Traits: MemRefsNormalizable, ReturnLike, Terminator

Interfaces: NoSideEffect (MemoryEffectOpInterface)

Effects: MemoryEffects::Effect{}

#### Operands:

| Operand | Description |
| :-----: | ----------- |
| operands | any type

Syntax:



operation ::= ssa-id = affine.load ssa-use [ multi-dim-affine-map-of-ssa-ids ] : memref-type


The affine.load op reads an element from a memref, where the index for each
memref dimension is an affine expression of loop induction variables and
symbols. The output of 'affine.load' is a new value with the same type as the
elements of the memref. An affine expression of loop IVs and symbols must be
specified for each dimension of the memref. The keyword 'symbol' can be used to
indicate SSA identifiers which are symbolic.

Example:

mlir

Example 1:

%1 = affine.load %0[%i0 + 3, %i1 + 7] : memref<100x100xf32>

Example 2: Uses 'symbol' keyword for symbols '%n' and '%m'.

%1 = affine.load %0[%i0 + symbol(%n), %i1 + symbol(%m)]
: memref<100x100xf32>



### ‘affine.store’ operation ¶

Syntax:

operation ::= ssa-id = affine.store ssa-use, ssa-use [ multi-dim-affine-map-of-ssa-ids ] : memref-type


The affine.store op writes an element to a memref, where the index for each memref dimension is an affine expression of loop induction variables and symbols.
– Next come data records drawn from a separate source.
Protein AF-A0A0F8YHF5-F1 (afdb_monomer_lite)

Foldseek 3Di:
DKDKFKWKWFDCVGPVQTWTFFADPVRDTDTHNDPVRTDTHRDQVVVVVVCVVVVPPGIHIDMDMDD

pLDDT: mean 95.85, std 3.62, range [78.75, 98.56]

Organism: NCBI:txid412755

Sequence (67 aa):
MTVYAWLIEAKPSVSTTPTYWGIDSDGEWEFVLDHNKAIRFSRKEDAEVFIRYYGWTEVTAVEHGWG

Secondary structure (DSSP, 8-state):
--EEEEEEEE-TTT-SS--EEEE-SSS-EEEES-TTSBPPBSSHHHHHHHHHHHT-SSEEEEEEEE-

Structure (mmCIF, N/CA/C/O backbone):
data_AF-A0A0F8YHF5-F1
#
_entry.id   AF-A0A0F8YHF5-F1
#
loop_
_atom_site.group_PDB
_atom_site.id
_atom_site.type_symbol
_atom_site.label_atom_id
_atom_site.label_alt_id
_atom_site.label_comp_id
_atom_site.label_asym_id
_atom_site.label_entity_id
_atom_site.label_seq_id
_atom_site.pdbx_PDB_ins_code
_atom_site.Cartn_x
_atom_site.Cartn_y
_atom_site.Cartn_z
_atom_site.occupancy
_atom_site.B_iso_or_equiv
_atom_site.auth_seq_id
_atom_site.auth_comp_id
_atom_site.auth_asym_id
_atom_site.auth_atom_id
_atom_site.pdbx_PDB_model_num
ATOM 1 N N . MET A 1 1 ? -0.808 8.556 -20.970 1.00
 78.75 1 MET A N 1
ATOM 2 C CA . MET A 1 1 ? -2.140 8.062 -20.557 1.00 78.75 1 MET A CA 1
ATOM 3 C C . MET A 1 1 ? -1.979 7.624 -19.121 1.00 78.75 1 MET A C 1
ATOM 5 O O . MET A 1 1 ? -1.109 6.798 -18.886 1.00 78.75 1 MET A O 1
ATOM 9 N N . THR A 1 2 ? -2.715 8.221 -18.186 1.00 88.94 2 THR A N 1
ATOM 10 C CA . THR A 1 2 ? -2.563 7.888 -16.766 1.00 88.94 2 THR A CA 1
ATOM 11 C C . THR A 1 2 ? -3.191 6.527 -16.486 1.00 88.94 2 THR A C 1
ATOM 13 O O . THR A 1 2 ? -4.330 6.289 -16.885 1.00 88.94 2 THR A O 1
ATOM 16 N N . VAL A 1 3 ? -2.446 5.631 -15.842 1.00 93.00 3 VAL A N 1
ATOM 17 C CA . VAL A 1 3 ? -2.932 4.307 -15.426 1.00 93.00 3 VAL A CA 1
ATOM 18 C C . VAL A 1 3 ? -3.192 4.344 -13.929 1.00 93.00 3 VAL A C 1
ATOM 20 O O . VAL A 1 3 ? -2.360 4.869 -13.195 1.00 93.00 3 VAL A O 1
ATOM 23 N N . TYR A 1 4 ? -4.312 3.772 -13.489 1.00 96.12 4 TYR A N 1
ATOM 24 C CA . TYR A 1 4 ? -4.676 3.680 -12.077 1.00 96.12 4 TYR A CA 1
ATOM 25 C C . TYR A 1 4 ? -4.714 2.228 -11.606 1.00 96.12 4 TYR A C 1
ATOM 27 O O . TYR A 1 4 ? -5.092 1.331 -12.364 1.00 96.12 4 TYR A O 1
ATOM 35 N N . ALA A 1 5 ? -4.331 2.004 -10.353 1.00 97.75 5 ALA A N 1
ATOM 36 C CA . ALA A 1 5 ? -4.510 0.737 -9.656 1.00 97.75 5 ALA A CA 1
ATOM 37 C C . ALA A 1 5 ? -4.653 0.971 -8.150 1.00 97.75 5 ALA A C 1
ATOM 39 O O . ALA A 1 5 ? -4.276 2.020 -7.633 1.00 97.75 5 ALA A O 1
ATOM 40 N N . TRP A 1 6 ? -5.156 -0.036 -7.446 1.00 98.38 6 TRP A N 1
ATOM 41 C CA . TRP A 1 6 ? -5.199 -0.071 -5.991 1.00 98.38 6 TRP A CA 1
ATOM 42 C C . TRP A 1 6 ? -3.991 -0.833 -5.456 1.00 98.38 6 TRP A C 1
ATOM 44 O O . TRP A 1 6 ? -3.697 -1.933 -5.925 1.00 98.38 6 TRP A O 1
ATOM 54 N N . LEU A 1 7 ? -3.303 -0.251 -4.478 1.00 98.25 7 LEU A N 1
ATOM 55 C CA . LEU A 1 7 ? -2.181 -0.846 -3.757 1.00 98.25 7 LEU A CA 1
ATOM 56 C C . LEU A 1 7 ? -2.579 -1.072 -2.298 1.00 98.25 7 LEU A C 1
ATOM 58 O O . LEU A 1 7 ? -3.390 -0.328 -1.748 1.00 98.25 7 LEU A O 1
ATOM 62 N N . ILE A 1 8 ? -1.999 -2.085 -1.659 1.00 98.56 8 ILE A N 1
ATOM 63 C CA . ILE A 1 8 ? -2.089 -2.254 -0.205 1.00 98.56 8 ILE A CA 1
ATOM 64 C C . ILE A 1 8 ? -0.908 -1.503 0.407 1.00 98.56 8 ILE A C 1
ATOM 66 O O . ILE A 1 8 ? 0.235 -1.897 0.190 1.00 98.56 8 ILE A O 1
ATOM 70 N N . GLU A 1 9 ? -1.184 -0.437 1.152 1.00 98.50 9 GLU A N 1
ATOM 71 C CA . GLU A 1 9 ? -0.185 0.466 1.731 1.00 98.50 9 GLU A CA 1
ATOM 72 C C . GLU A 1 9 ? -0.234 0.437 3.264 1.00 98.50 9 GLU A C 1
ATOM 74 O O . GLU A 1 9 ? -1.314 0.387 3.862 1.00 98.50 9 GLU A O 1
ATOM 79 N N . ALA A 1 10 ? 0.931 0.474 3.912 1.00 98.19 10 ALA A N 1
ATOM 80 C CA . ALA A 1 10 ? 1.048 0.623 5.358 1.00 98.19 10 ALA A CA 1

The ‘affine.store’ op stores a new value which is the same type as the elements of the memref. An affine expression of loop IVs and symbols must be specified for each dimension of the memref. The keyword ‘symbol’ can be used to indicate SSA identifiers which are symbolic.

Example:


Example 1:

affine.store %v0, %0[%i0 + 3, %i1 + 7] : memref<100x100xf32>

Example 2: Uses 'symbol' keyword for symbols '%n' and '%m'.
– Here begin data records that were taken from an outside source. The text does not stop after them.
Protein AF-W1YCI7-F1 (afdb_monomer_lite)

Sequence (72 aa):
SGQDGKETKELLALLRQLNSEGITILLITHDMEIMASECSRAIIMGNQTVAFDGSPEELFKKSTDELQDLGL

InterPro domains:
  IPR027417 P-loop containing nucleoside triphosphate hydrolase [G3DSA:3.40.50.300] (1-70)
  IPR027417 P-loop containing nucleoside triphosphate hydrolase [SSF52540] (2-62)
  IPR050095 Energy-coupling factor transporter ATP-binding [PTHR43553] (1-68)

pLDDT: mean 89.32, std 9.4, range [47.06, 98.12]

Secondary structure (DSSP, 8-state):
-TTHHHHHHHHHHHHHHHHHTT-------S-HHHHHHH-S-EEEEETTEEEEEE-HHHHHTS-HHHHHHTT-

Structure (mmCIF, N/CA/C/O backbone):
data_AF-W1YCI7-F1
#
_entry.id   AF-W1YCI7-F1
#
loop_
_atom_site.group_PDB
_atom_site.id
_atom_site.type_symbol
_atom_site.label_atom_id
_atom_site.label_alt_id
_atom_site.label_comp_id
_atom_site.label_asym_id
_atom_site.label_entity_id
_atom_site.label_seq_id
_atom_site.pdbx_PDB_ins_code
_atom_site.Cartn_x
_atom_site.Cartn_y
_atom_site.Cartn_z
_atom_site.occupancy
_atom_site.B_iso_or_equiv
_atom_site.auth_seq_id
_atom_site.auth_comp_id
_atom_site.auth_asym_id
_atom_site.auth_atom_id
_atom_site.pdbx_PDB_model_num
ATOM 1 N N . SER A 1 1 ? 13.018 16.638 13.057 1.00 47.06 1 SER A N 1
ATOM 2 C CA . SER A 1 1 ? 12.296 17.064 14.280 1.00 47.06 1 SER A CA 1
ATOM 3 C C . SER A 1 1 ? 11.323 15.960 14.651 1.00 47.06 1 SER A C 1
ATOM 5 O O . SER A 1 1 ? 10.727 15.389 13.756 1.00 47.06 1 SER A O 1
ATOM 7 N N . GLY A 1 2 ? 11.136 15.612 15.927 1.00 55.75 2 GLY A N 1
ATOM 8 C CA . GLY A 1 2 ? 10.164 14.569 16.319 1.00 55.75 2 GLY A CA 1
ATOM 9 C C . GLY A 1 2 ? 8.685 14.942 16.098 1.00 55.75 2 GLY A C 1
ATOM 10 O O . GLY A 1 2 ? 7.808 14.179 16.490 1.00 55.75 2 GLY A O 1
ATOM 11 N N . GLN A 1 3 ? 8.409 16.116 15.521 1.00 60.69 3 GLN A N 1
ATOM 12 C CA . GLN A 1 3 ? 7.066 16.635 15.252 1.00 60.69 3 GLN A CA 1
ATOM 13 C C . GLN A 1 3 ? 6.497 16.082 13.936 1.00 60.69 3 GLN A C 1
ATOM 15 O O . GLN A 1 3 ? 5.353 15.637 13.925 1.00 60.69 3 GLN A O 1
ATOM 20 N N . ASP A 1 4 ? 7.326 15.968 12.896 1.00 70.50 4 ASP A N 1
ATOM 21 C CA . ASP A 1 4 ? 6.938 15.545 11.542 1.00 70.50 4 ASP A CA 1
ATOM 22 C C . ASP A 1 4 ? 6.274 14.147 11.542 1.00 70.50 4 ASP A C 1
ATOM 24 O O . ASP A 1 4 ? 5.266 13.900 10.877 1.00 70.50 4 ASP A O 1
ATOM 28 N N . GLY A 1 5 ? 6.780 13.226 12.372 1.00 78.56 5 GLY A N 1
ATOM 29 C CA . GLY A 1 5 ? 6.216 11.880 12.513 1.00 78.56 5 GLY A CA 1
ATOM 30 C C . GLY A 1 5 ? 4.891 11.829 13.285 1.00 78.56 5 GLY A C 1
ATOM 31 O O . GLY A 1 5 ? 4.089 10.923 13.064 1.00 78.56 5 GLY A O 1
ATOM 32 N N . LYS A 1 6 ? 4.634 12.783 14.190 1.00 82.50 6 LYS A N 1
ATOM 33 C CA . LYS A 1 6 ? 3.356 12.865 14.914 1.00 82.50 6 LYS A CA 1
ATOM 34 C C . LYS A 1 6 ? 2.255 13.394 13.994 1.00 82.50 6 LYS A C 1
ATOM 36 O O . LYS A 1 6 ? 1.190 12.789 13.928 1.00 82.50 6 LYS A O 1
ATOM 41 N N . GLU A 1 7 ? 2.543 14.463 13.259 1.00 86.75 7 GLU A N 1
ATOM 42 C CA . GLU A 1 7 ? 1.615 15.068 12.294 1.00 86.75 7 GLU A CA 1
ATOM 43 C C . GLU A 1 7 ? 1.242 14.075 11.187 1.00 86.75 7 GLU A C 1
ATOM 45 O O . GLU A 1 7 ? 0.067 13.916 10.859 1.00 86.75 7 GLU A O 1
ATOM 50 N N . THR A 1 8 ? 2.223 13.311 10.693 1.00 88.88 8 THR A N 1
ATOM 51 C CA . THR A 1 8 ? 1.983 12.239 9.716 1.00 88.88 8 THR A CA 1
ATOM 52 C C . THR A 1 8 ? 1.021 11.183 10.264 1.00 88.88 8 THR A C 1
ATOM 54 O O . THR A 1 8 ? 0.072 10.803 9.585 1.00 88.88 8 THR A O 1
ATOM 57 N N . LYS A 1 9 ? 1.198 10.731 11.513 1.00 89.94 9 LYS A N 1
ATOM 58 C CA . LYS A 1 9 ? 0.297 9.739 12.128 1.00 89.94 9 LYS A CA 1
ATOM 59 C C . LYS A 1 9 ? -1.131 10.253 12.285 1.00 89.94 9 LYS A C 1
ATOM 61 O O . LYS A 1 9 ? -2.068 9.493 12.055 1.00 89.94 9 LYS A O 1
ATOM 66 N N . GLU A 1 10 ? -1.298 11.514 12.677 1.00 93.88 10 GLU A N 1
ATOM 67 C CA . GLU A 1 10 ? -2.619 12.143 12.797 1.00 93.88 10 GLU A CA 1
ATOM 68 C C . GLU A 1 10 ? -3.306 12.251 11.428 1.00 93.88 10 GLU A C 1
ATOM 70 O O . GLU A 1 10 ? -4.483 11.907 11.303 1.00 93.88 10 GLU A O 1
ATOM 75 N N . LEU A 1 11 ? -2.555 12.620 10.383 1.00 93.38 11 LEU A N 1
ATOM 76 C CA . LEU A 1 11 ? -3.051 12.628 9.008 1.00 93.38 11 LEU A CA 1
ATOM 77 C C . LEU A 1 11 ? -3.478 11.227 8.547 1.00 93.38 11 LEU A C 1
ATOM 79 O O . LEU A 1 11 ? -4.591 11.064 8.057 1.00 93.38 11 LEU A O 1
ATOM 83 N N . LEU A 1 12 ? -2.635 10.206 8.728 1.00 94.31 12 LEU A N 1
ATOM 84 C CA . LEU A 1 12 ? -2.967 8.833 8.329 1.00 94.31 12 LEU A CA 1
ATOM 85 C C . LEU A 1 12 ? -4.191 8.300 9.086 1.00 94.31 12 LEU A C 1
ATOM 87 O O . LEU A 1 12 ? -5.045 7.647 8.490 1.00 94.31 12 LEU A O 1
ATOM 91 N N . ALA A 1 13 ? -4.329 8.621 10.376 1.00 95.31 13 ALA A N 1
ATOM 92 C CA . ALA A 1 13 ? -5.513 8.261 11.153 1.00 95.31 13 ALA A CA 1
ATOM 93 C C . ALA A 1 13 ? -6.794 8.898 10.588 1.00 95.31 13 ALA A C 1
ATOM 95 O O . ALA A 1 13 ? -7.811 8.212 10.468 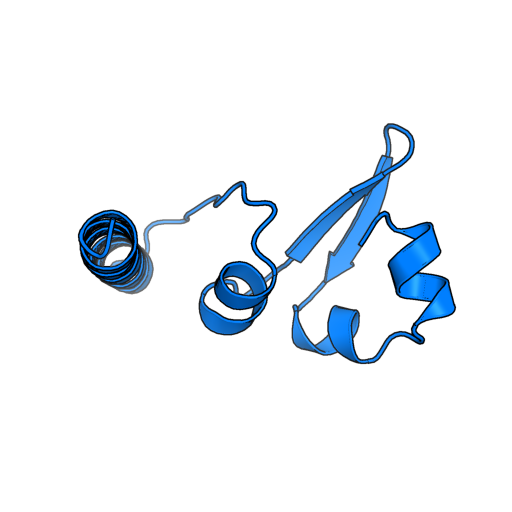1.00 95.31 13 ALA A O 1
ATOM 96 N N . LEU A 1 14 ? -6.735 10.172 10.186 1.00 95.88 14 LEU A N 1
ATOM 97 C CA . LEU A 1 14 ? -7.851 10.847 9.523 1.00 95.88 14 LEU A CA 1
ATOM 98 C C . LEU A 1 14 ? -8.188 10.191 8.178 1.00 95.88 14 LEU A C 1
ATOM 100 O O . LEU A 1 14 ? -9.355 9.920 7.906 1.00 95.88 14 LEU A O 1
ATOM 104 N N . LEU A 1 15 ? -7.183 9.893 7.350 1.00 96.31 15 LEU A N 1
ATOM 105 C CA . LEU A 1 15 ? -7.393 9.226 6.061 1.00 96.31 15 LEU A CA 1
ATOM 106 C C . LEU A 1 15 ? -8.049 7.849 6.245 1.00 96.31 15 LEU A C 1
ATOM 108 O O . LEU A 1 15 ? -9.019 7.540 5.557 1.00 96.31 15 LEU A O 1
ATOM 112 N N . ARG A 1 16 ? -7.605 7.049 7.221 1.00 95.56 16 ARG A N 1
ATOM 113 C CA . ARG A 1 16 ? -8.253 5.767 7.553 1.00 95.56 16 ARG A CA 1
ATOM 114 C C . ARG A 1 16 ? -9.721 5.933 7.934 1.00 95.56 16 ARG A C 1
ATOM 116 O O . ARG A 1 16 ? -10.549 5.138 7.499 1.00 95.56 16 ARG A O 1
ATOM 123 N N . GLN A 1 17 ? -10.043 6.942 8.746 1.00 97.44 17 GLN A N 1
ATOM 124 C CA . GLN A 1 17 ? -11.425 7.216 9.136 1.00 97.44 17 GLN A CA 1
ATOM 125 C C . GLN A 1 17 ? -12.279 7.568 7.912 1.00 97.44 17 GLN A C 1
ATOM 127 O O . GLN A 1 17 ? -13.322 6.965 7.694 1.00 97.44 17 GLN A O 1
ATOM 132 N N . LEU A 1 18 ? -11.814 8.490 7.070 1.00 97.50 18 LEU A N 1
ATOM 133 C CA . LEU A 1 18 ? -12.540 8.873 5.857 1.00 97.50 18 LEU A CA 1
ATOM 134 C C . LEU A 1 18 ? -12.734 7.676 4.915 1.00 97.50 18 LEU A C 1
ATOM 136 O O . LEU A 1 18 ? -13.803 7.508 4.329 1.00 97.50 18 LEU A O 1
ATOM 140 N N . ASN A 1 19 ? -11.728 6.806 4.795 1.00 96.69 19 ASN A N 1
ATOM 141 C CA . ASN A 1 19 ? -11.852 5.599 3.988 1.00 96.69 19 ASN A CA 1
ATOM 142 C C . ASN A 1 19 ? -12.887 4.612 4.547 1.00 96.69 19 ASN A C 1
ATOM 144 O O . ASN A 1 19 ? -13.660 4.052 3.769 1.00 96.69 19 ASN A O 1
ATOM 148 N N . SER A 1 20 ? -12.955 4.438 5.872 1.00 96.75 20 SER A N 1
ATOM 149 C CA . SER A 1 20 ? -13.959 3.569 6.505 1.00 96.75 20 SER A CA 1
ATOM 150 C C . SER A 1 20 ? -15.387 4.113 6.381 1.00 96.75 20 SER A C 1
ATOM 152 O O . SER A 1 20 ? -16.338 3.334 6.364 1.00 96.75 20 SER A O 1
ATOM 154 N N . GLU A 1 21 ? -15.539 5.426 6.193 1.00 98.12 21 GLU A N 1
ATOM 155 C CA . GLU A 1 21 ? -16.802 6.090 5.839 1.00 98.12 21 GLU A CA 1
ATOM 156 C C . GLU A 1 21 ? -17.188 5.911 4.351 1.00 98.12 21 GLU A C 1
ATOM 158 O O . GLU A 1 21 ? -18.241 6.380 3.917 1.00 98.12 21 GLU A O 1
ATOM 163 N N . GLY A 1 22 ? -16.374 5.202 3.559 1.00 97.25 22 GLY A N 1
ATOM 164 C CA . GLY A 1 22 ? -16.636 4.883 2.151 1.00 97.25 22 GLY A CA 1
ATOM 165 C C . GLY A 1 22 ? -15.999 5.848 1.149 1.00 97.25 22 GLY A C 1
ATOM 166 O O . GLY A 1 22 ? -16.258 5.746 -0.053 1.00 97.25 22 GLY A O 1
ATOM 167 N N . ILE A 1 23 ? -15.154 6.779 1.604 1.00 98.00 23 ILE A N 1
ATOM 168 C CA . ILE A 1 23 ? -14.450 7.714 0.721 1.00 98.00 23 ILE A CA 1
ATOM 169 C C . ILE A 1 23 ? -13.257 7.004 0.069 1.00 98.00 23 ILE A C 1
ATOM 171 O O . ILE A 1 23 ? -12.404 6.410 0.731 1.00 98.00 23 ILE A O 1
ATOM 175 N N . THR A 1 24 ? -13.166 7.084 -1.259 1.00 96.88 24 THR A N 1
ATOM 176 C CA . THR A 1 24 ? -11.986 6.597 -1.987 1.00 96.88 24 THR A CA 1
ATOM 177 C C . THR A 1 24 ? -10.831 7.578 -1.813 1.00 96.88 24 THR A C 1
ATOM 179 O O . THR A 1 24 ? -10.990 8.771 -2.066 1.00 96.88 24 THR A O 1
ATOM 182 N N . ILE A 1 25 ? -9.663 7.072 -1.416 1.00 96.81 25 ILE A N 1
ATOM 183 C CA . ILE A 1 25 ? -8.456 7.871 -1.186 1.00 96.81 25 ILE A CA 1
ATOM 184 C C . ILE A 1 25 ? -7.372 7.429 -2.164 1.00 96.81 25 ILE A C 1
ATOM 186 O O . ILE A 1 25 ? -7.057 6.245 -2.254 1.00 96.81 25 ILE A O 1
ATOM 190 N N . LEU A 1 26 ? -6.785 8.396 -2.872 1.00 96.25 26 LEU A N 1
ATOM 191 C CA . LEU A 1 26 ? -5.571 8.206 -3.659 1.00 96.25 26 LEU A CA 1
ATOM 192 C C . LEU A 1 26 ? -4.404 8.855 -2.912 1.00 96.25 26 LEU A C 1
ATOM 194 O O . LEU A 1 26 ? -4.297 10.080 -2.871 1.00 96.25 26 LEU A O 1
ATOM 198 N N . LEU A 1 27 ? -3.548 8.029 -2.314 1.00 95.06 27 LEU A N 1
ATOM 199 C CA . LEU A 1 27 ? -2.346 8.478 -1.620 1.00 95.06 27 LEU A CA 1
ATOM 200 C C . LEU A 1 27 ? -1.139 8.384 -2.560 1.00 95.06 27 LEU A C 1
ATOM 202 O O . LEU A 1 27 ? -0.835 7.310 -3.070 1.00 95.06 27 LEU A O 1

affine.store %v0, %0[%i0 + symbol(%n), %i1 + symbol(%m)]
: memref<100x100xf32>



### ‘affine.dma_start’ operation ¶

Syntax:

operation ::= affine.dma_Start ssa-use [ multi-dim-affine-map-of-ssa-ids ], [ multi-dim-affine-map-of-ssa-ids ], [ multi-dim-affine-map-of-ssa-ids ], ssa-use : memref-type


The affine.dma_start op starts a non-blocking DMA operation that transfers data from a source memref to a destination memref. The source and destination memref need not be of the same dimensionality, but need to have the same elemental type. The operands include the source and destination memref’s each followed by its indices, size of the data transfer in terms of the number of elements (of the elemental type of the memref), a tag memref with its indices, and optionally at the end, a stride and a number_of_elements_per_stride arguments. The tag location is used by an AffineDmaWaitOp to check for completion. The indices of the source memref, destination memref, and the tag memref have the same restrictions as any affine.load/store. In particular, index for each memref dimension must be an affine expression of loop induction variables and symbols. The optional stride arguments should be of ‘index’ type, and specify a stride for the slower memory space (memory space with a lower memory space id), transferring chunks of number_of_elements_per_stride every stride until %num_elements are transferred. Either both or no stride arguments should be specified. The value of ‘num_elements’ must be a multiple of ‘number_of_elements_per_stride’.

Example:

For example, a DmaStartOp operation that transfers 256 elements of a memref
'%src' in memory space 0 at indices [%i + 3, %j] to memref '%dst' in memory
space 1 at indices [%k + 7, %l], would be specified as follows:

%num_elements = arith.constant 256
%idx = arith.constant 0 : index
%tag = memref.alloc() : memref<1xi32, 4>
affine.dma_start %src[%i + 3, %j], %dst[%k + 7, %l], %tag[%idx],
%num_elements :
memref<40x128xf32, 0>, memref<2x1024xf32, 1>, memref<1xi32, 2>

If %stride and %num_elt_per_stride are specified, the DMA is expected to
transfer %num_elt_per_stride elements every %stride elements apart from
memory space 0 until %num_elements are transferred.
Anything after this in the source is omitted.